Sosyalizmsiz dünyada, zengin kadınlar ve yoksul kadınlar var. Patronlar ve işçiler… 8 Mart 1857'de greve giden ve öldürülenler işçi kadınlardı. 8 Mart, işçi kadınların günü!

Evrim Gökçe

1850’lere gelirken, Londra’nın meşhur Bethnal Green mahallesinde kadınlar, ya her pazartesi ve salı sabahı kurulan açık pazarda emek güçlerini Londralı ipek fabrikatörlerine satıyor ya da paçavra ayıklıyordu. 

Londralı fabrikatörler “ipek fabrikalarında çalışmak diğer fabrikalarda olduğundan daha kolaydı ve sağlık için hiçbir şekilde o kadar zararlı değildi” dese de, ipek işinde çalışan kadın nüfus, pamuk sanayisi bölgelerindekinden daha fazla ölüyordu. Sabahları saat 5 buçuktan akşamları saat 8 buçuğa kadar süren zaman diliminde, tam 15 saat çalışıyorlardı.

Öte yandan Büyük Britanya, Karl Marx’ın deyimiyle “kendi çok büyük paçavra stokları bir yana”, tüm dünyadaki paçavra ticaretinin merkeziydi. Yatak içi ve yapay yün yapmakta işe yarayan paçavralar, Japonya'dan, Güney Amerika'nın en uzak ülkelerinden ve Kanarya Adaları’ndan Britanya’ya akıyordu. Marx’ın “En rezil, en pis ve en düşük ücret ödenen işlerden biri” dediği paçavra ayıklayıcılığı, çoğunlukla kadınların payına düşüyor; kadınlar çiçek ve diğer bulaşıcı hastalıkların taşıyıcısı ve kurbanı oluyorlardı.*

Ülkede, kanallarda kullanılan tekneleri çekme işleri için de kadınlar çalıştırılıyordu, çünkü atların ve makinelerin üretimi için gerekli emek miktarı, kadınların ayakta tutulmaları için gerekenden büyüktü. Aç gözlü kapitalist, insan gücünü acımasızca çarçur etmekten, “makineler ülkesi” İngiltere'de de utanmıyordu.

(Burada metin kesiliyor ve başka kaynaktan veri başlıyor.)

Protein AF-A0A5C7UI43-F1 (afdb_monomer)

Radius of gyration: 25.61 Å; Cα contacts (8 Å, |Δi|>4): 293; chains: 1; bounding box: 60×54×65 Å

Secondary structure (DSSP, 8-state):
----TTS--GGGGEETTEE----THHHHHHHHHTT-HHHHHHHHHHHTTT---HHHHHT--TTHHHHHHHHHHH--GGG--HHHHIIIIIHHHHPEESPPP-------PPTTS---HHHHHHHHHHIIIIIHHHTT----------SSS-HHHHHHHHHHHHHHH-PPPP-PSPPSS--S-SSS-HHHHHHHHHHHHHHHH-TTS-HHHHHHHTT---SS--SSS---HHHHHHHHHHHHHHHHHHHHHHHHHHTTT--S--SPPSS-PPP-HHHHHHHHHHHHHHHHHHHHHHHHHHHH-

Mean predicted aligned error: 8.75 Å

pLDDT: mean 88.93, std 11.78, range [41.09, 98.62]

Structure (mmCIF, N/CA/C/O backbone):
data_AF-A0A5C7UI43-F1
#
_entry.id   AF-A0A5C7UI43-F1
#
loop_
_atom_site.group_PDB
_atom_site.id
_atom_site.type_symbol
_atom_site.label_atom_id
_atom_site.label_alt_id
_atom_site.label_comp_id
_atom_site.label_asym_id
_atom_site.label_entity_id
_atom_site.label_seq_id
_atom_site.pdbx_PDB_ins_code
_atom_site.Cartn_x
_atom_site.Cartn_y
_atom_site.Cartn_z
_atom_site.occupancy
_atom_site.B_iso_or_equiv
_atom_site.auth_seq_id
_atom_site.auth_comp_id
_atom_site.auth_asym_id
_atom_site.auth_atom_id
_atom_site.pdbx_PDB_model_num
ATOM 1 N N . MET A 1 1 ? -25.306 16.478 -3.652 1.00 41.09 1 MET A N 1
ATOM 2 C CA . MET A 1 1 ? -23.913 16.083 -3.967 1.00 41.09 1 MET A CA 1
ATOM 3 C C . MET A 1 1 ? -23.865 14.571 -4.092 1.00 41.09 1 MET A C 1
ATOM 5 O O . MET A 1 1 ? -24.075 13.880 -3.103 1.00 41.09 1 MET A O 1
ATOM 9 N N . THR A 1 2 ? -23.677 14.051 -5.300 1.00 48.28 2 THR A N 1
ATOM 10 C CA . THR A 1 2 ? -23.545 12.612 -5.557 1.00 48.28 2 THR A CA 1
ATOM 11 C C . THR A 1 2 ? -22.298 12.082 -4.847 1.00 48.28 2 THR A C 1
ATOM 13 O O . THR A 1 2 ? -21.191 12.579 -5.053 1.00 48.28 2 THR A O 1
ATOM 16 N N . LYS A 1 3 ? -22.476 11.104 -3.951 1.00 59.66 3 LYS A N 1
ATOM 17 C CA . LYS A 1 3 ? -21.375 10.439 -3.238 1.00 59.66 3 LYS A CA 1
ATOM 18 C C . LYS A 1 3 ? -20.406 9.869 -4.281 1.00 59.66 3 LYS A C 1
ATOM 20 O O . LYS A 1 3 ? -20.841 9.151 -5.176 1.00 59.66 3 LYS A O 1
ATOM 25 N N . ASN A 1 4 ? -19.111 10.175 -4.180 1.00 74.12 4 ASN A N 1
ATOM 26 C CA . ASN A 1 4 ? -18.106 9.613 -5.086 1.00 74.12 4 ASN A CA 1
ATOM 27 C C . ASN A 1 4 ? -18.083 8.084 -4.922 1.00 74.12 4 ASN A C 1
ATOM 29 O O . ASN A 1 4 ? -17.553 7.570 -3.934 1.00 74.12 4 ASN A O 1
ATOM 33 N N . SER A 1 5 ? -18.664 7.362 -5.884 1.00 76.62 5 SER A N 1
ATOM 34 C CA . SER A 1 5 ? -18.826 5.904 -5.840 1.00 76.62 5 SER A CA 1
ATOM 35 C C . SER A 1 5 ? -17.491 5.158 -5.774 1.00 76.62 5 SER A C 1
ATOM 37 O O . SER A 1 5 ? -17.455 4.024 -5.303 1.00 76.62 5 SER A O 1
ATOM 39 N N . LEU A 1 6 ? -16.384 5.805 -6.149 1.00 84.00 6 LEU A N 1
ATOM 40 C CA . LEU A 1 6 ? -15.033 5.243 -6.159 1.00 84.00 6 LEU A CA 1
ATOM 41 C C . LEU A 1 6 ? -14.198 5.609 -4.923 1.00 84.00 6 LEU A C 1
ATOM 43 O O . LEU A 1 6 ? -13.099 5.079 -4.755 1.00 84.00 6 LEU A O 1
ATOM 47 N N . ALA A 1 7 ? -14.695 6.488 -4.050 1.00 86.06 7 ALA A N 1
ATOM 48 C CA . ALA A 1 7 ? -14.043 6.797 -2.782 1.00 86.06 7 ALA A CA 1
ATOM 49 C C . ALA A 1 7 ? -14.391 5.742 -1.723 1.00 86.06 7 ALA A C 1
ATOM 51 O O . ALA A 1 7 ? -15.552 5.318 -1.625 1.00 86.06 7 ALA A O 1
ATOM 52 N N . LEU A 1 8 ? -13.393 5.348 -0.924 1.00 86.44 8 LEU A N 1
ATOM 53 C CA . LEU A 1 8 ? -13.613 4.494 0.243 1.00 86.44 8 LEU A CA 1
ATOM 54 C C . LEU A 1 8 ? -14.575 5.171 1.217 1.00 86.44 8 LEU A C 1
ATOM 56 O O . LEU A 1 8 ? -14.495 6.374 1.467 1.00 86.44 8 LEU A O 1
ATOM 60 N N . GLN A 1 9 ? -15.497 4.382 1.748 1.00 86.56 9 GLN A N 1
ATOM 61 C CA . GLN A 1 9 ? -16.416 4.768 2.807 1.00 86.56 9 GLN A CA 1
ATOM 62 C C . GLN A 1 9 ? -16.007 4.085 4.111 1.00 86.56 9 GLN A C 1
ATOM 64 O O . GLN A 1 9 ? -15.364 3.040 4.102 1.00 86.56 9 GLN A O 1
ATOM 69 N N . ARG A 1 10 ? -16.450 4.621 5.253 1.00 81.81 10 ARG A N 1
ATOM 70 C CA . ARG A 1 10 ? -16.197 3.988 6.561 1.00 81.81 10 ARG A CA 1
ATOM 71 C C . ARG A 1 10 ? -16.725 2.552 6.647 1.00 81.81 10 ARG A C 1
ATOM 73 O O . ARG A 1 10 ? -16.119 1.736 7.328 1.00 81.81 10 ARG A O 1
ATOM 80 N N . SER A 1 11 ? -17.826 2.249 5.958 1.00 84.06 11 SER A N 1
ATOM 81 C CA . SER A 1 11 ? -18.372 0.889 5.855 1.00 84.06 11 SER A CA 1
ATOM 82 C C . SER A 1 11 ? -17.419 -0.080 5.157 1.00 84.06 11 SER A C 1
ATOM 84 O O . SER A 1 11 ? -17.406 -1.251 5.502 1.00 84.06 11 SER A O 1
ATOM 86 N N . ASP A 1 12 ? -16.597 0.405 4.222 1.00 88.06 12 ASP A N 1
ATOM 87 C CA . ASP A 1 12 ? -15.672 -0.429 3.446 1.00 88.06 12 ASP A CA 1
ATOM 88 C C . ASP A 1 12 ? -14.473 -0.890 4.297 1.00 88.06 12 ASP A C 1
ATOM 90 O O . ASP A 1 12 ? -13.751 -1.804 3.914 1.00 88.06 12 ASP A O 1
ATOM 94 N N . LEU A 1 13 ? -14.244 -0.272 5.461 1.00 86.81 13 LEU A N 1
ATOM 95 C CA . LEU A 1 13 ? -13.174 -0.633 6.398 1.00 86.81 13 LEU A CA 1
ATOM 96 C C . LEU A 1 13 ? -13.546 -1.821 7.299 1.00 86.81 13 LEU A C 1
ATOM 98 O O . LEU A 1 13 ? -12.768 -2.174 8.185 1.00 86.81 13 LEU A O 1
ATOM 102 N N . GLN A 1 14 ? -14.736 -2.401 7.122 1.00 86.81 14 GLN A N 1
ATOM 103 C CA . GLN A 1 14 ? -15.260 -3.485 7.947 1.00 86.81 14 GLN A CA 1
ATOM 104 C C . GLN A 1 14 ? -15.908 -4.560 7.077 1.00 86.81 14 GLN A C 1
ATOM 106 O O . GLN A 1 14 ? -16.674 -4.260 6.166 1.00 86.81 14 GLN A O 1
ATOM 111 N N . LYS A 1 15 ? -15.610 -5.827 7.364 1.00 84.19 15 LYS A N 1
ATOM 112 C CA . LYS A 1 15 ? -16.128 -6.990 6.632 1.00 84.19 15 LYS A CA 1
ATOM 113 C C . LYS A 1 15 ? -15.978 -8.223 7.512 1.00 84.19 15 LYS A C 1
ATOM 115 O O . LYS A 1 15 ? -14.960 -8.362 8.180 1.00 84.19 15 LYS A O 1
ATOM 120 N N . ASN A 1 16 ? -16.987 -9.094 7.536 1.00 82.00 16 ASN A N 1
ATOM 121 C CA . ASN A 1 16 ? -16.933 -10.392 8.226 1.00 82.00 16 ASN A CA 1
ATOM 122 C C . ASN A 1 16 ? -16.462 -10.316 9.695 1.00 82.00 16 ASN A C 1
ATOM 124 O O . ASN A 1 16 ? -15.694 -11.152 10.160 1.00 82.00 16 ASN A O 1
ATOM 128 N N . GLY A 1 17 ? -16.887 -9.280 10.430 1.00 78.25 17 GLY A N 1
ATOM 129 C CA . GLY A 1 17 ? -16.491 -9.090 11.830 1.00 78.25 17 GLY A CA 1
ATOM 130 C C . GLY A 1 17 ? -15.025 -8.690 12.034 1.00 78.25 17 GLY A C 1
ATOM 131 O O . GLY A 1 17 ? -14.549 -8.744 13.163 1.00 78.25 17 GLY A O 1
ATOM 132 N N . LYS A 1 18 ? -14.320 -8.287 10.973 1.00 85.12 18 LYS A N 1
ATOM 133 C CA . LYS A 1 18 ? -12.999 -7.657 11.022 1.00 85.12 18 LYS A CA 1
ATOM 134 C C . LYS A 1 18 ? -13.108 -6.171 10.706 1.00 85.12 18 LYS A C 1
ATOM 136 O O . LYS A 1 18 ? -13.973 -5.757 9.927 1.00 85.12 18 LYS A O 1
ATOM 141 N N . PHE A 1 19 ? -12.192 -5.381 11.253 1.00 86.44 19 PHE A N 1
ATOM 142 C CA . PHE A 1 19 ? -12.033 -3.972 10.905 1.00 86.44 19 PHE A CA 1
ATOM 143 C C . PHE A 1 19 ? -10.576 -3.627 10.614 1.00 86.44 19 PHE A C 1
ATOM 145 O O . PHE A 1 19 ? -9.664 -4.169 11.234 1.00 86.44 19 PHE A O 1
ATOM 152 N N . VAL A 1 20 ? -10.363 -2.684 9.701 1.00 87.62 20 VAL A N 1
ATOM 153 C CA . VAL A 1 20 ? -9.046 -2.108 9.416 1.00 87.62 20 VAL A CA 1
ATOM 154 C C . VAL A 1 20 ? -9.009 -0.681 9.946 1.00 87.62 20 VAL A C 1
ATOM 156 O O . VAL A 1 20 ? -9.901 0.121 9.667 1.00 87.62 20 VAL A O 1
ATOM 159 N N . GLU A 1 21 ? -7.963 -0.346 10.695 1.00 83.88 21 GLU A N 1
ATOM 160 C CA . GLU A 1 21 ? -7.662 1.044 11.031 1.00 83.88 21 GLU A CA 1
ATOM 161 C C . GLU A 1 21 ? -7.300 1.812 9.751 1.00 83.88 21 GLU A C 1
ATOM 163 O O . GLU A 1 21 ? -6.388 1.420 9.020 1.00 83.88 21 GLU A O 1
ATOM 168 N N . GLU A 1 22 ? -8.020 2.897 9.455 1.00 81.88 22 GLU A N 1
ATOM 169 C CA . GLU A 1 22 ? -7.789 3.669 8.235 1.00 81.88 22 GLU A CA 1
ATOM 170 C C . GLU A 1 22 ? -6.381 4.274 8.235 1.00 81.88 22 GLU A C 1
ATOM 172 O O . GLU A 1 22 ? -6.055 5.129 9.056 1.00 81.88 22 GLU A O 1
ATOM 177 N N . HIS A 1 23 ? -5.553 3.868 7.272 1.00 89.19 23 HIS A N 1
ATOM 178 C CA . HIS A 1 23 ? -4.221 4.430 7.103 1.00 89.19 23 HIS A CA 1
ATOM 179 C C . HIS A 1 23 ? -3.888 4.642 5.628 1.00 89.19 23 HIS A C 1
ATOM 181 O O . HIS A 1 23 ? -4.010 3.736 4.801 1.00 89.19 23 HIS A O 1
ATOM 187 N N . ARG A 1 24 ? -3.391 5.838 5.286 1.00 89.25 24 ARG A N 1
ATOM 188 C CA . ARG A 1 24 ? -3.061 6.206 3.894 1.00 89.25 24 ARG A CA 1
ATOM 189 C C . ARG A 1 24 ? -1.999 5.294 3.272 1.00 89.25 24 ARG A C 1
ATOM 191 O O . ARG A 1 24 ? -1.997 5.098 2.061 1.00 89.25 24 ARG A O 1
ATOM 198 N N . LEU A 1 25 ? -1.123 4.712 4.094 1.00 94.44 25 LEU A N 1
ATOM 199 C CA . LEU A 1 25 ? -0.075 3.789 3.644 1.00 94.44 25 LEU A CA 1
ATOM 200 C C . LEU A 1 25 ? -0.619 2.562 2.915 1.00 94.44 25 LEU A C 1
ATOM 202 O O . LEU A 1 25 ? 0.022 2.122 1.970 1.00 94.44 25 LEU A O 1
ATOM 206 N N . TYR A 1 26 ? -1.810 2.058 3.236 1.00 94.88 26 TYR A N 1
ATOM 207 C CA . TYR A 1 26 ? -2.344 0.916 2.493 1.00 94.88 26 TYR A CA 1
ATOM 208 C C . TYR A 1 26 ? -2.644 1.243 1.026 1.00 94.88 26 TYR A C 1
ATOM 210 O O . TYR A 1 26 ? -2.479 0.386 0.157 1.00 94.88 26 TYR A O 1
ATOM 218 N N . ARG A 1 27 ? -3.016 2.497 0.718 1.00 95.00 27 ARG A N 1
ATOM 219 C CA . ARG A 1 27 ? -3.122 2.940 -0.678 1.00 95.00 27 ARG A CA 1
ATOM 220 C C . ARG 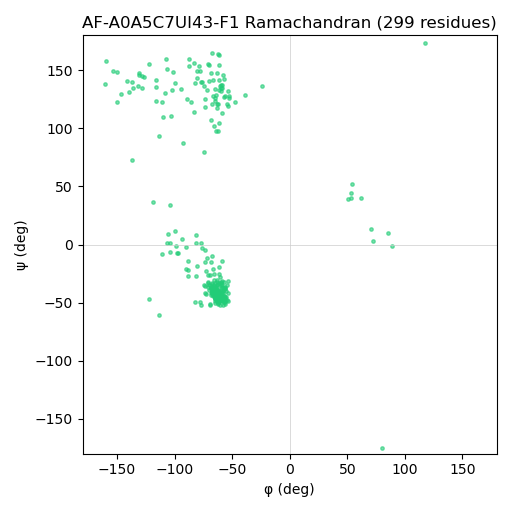A 1 27 ? -1.769 2.895 -1.367 1.00 95.00 27 ARG A C 1
ATOM 222 O O . ARG A 1 27 ? -1.682 2.428 -2.496 1.00 95.00 27 ARG A O 1
ATOM 229 N N . PHE A 1 28 ? -0.724 3.362 -0.694 1.00 96.75 28 PHE A N 1
ATOM 230 C CA . PHE A 1 28 ? 0.623 3.330 -1.250 1.00 96.75 28 PHE A CA 1
ATOM 231 C C . PHE A 1 28 ? 1.137 1.901 -1.408 1.00 96.75 28 PHE A C 1
ATOM 233 O O . PHE A 1 28 ? 1.743 1.618 -2.430 1.00 96.75 28 PHE A O 1
ATOM 240 N N . TRP A 1 29 ? 0.829 0.985 -0.487 1.00 97.56 29 TRP A N 1
ATOM 241 C CA . TRP A 1 29 ? 1.164 -0.432 -0.638 1.00 97.56 29 TRP A CA 1
ATOM 242 C C . TRP A 1 29 ? 0.586 -0.989 -1.943 1.00 97.56 29 TRP A C 1
ATOM 244 O O . TRP A 1 29 ? 1.325 -1.521 -2.768 1.00 97.56 29 TRP A O 1
ATOM 254 N N . PHE A 1 30 ? -0.712 -0.771 -2.177 1.00 97.31 30 PHE A N 1
ATOM 255 C CA . PHE A 1 30 ? -1.386 -1.175 -3.410 1.00 97.31 30 PHE A CA 1
ATOM 256 C C . PHE A 1 30 ? -0.703 -0.618 -4.674 1.00 97.31 30 PHE A C 1
ATOM 258 O O . PHE A 1 30 ? -0.483 -1.351 -5.637 1.00 97.31 30 PHE A O 1
ATOM 265 N N . GLU A 1 31 ? -0.332 0.665 -4.681 1.00 96.75 31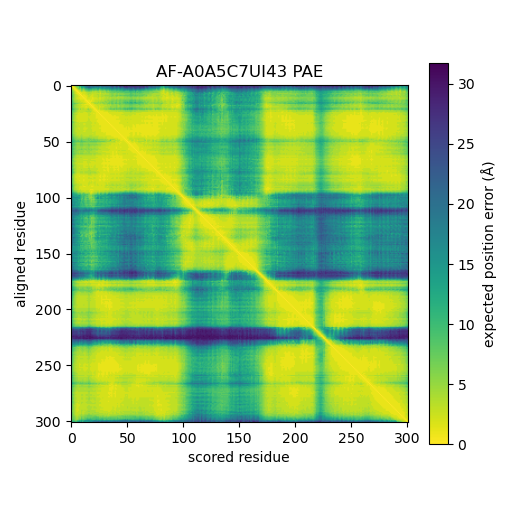 GLU A N 1
ATOM 266 C CA . GLU A 1 31 ? 0.319 1.275 -5.850 1.00 96.75 31 GLU A CA 1
ATOM 267 C C . GLU A 1 31 ? 1.779 0.825 -6.025 1.00 96.75 31 GLU A C 1
ATOM 269 O O . GLU A 1 31 ? 2.221 0.625 -7.155 1.00 96.75 31 GLU A O 1
ATOM 274 N N . PHE A 1 32 ? 2.523 0.610 -4.937 1.00 98.25 32 PHE A N 1
ATOM 275 C CA . PHE A 1 32 ? 3.901 0.119 -4.990 1.00 98.25 32 PHE A CA 1
ATOM 276 C C . PHE A 1 32 ? 3.991 -1.325 -5.485 1.00 98.25 32 PHE A C 1
ATOM 278 O O . PHE A 1 32 ? 4.925 -1.641 -6.218 1.00 98.25 32 PHE A O 1
ATOM 285 N N . LEU A 1 33 ? 3.008 -2.177 -5.171 1.00 98.19 33 LEU A N 1
ATOM 286 C CA . LEU A 1 33 ? 2.909 -3.515 -5.768 1.00 98.19 33 LEU A CA 1
ATOM 287 C C . LEU A 1 33 ? 2.796 -3.434 -7.293 1.00 98.19 33 LEU A C 1
ATOM 289 O O . LEU A 1 33 ? 3.463 -4.177 -8.005 1.00 98.19 33 LEU A O 1
ATOM 293 N N . ALA A 1 34 ? 2.024 -2.473 -7.811 1.00 97.19 34 ALA A N 1
ATOM 294 C CA . ALA A 1 34 ? 1.901 -2.256 -9.252 1.00 97.19 34 ALA A CA 1
ATOM 295 C C . ALA A 1 34 ? 3.189 -1.719 -9.910 1.00 97.19 34 ALA A C 1
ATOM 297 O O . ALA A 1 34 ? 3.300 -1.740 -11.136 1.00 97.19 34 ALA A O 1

Okyanusun öte yanında da durum daha iyi değildi. Sermayedarın gözü yalnızca kârını görüyor; kuralsız iş günü, emekçileri ölüme sürüklüyordu. ABD’nin New York kentinde 25 Mart 1911 tarihinde, binlerce dokuma işçisi greve başladı. Fabrikada çıkan yangında, fabrika önündeki barikatları aşamayan çoğu kadın 146 işçi yaşamını yitirdi. 

20. yüzyılın başında durum buydu.

***

Onyıllar  sonra, Bangladeşli Mamata Khatun, Rana Plaza fabrikasının 6. katındaki tekstil atölyesinde, kalite denetçisi olarak çalışıyordu. Sabah 8’de gittiği fabrikadan, akşam 10’da çıkıyor, hiçbir zaman ayda 2 günden fazla tatil yapmıyordu. Ramazan Bayramı’nın 7 günlük tatili öncesindeki haftalarda da, geceleri de dahil olmak üzere, fabrikada son hızla çalışıyordu.

Yabancılar fabrikayı ziyaret ederse söylemesi gerekenler şöyleydi: 18 yaşında çalışmaya başladım, öğle aram var, her şey yolunda.

Bu sırada, Zara markasıyla "fast fashion" (hızlı moda) kavramının ünlü temsilcilerinden olan Rosalia Mera, 2013 yılında Forbes'un en zenginler listesinde 6,1 milyar dolar servetiyle yer almakla meşguldü. Mera, neredeyse haftalık olarak değişen "sezon"lar, köle emeğiyle ucuz maliyetler, acımasız rekabetin işçilerin sırtına yüklendiği ve gezegenin bir çöplüğe dönüşmesinde petrolden sonra ikinci büyük suçlu hızlı moda sektörünün patroniçesiydi.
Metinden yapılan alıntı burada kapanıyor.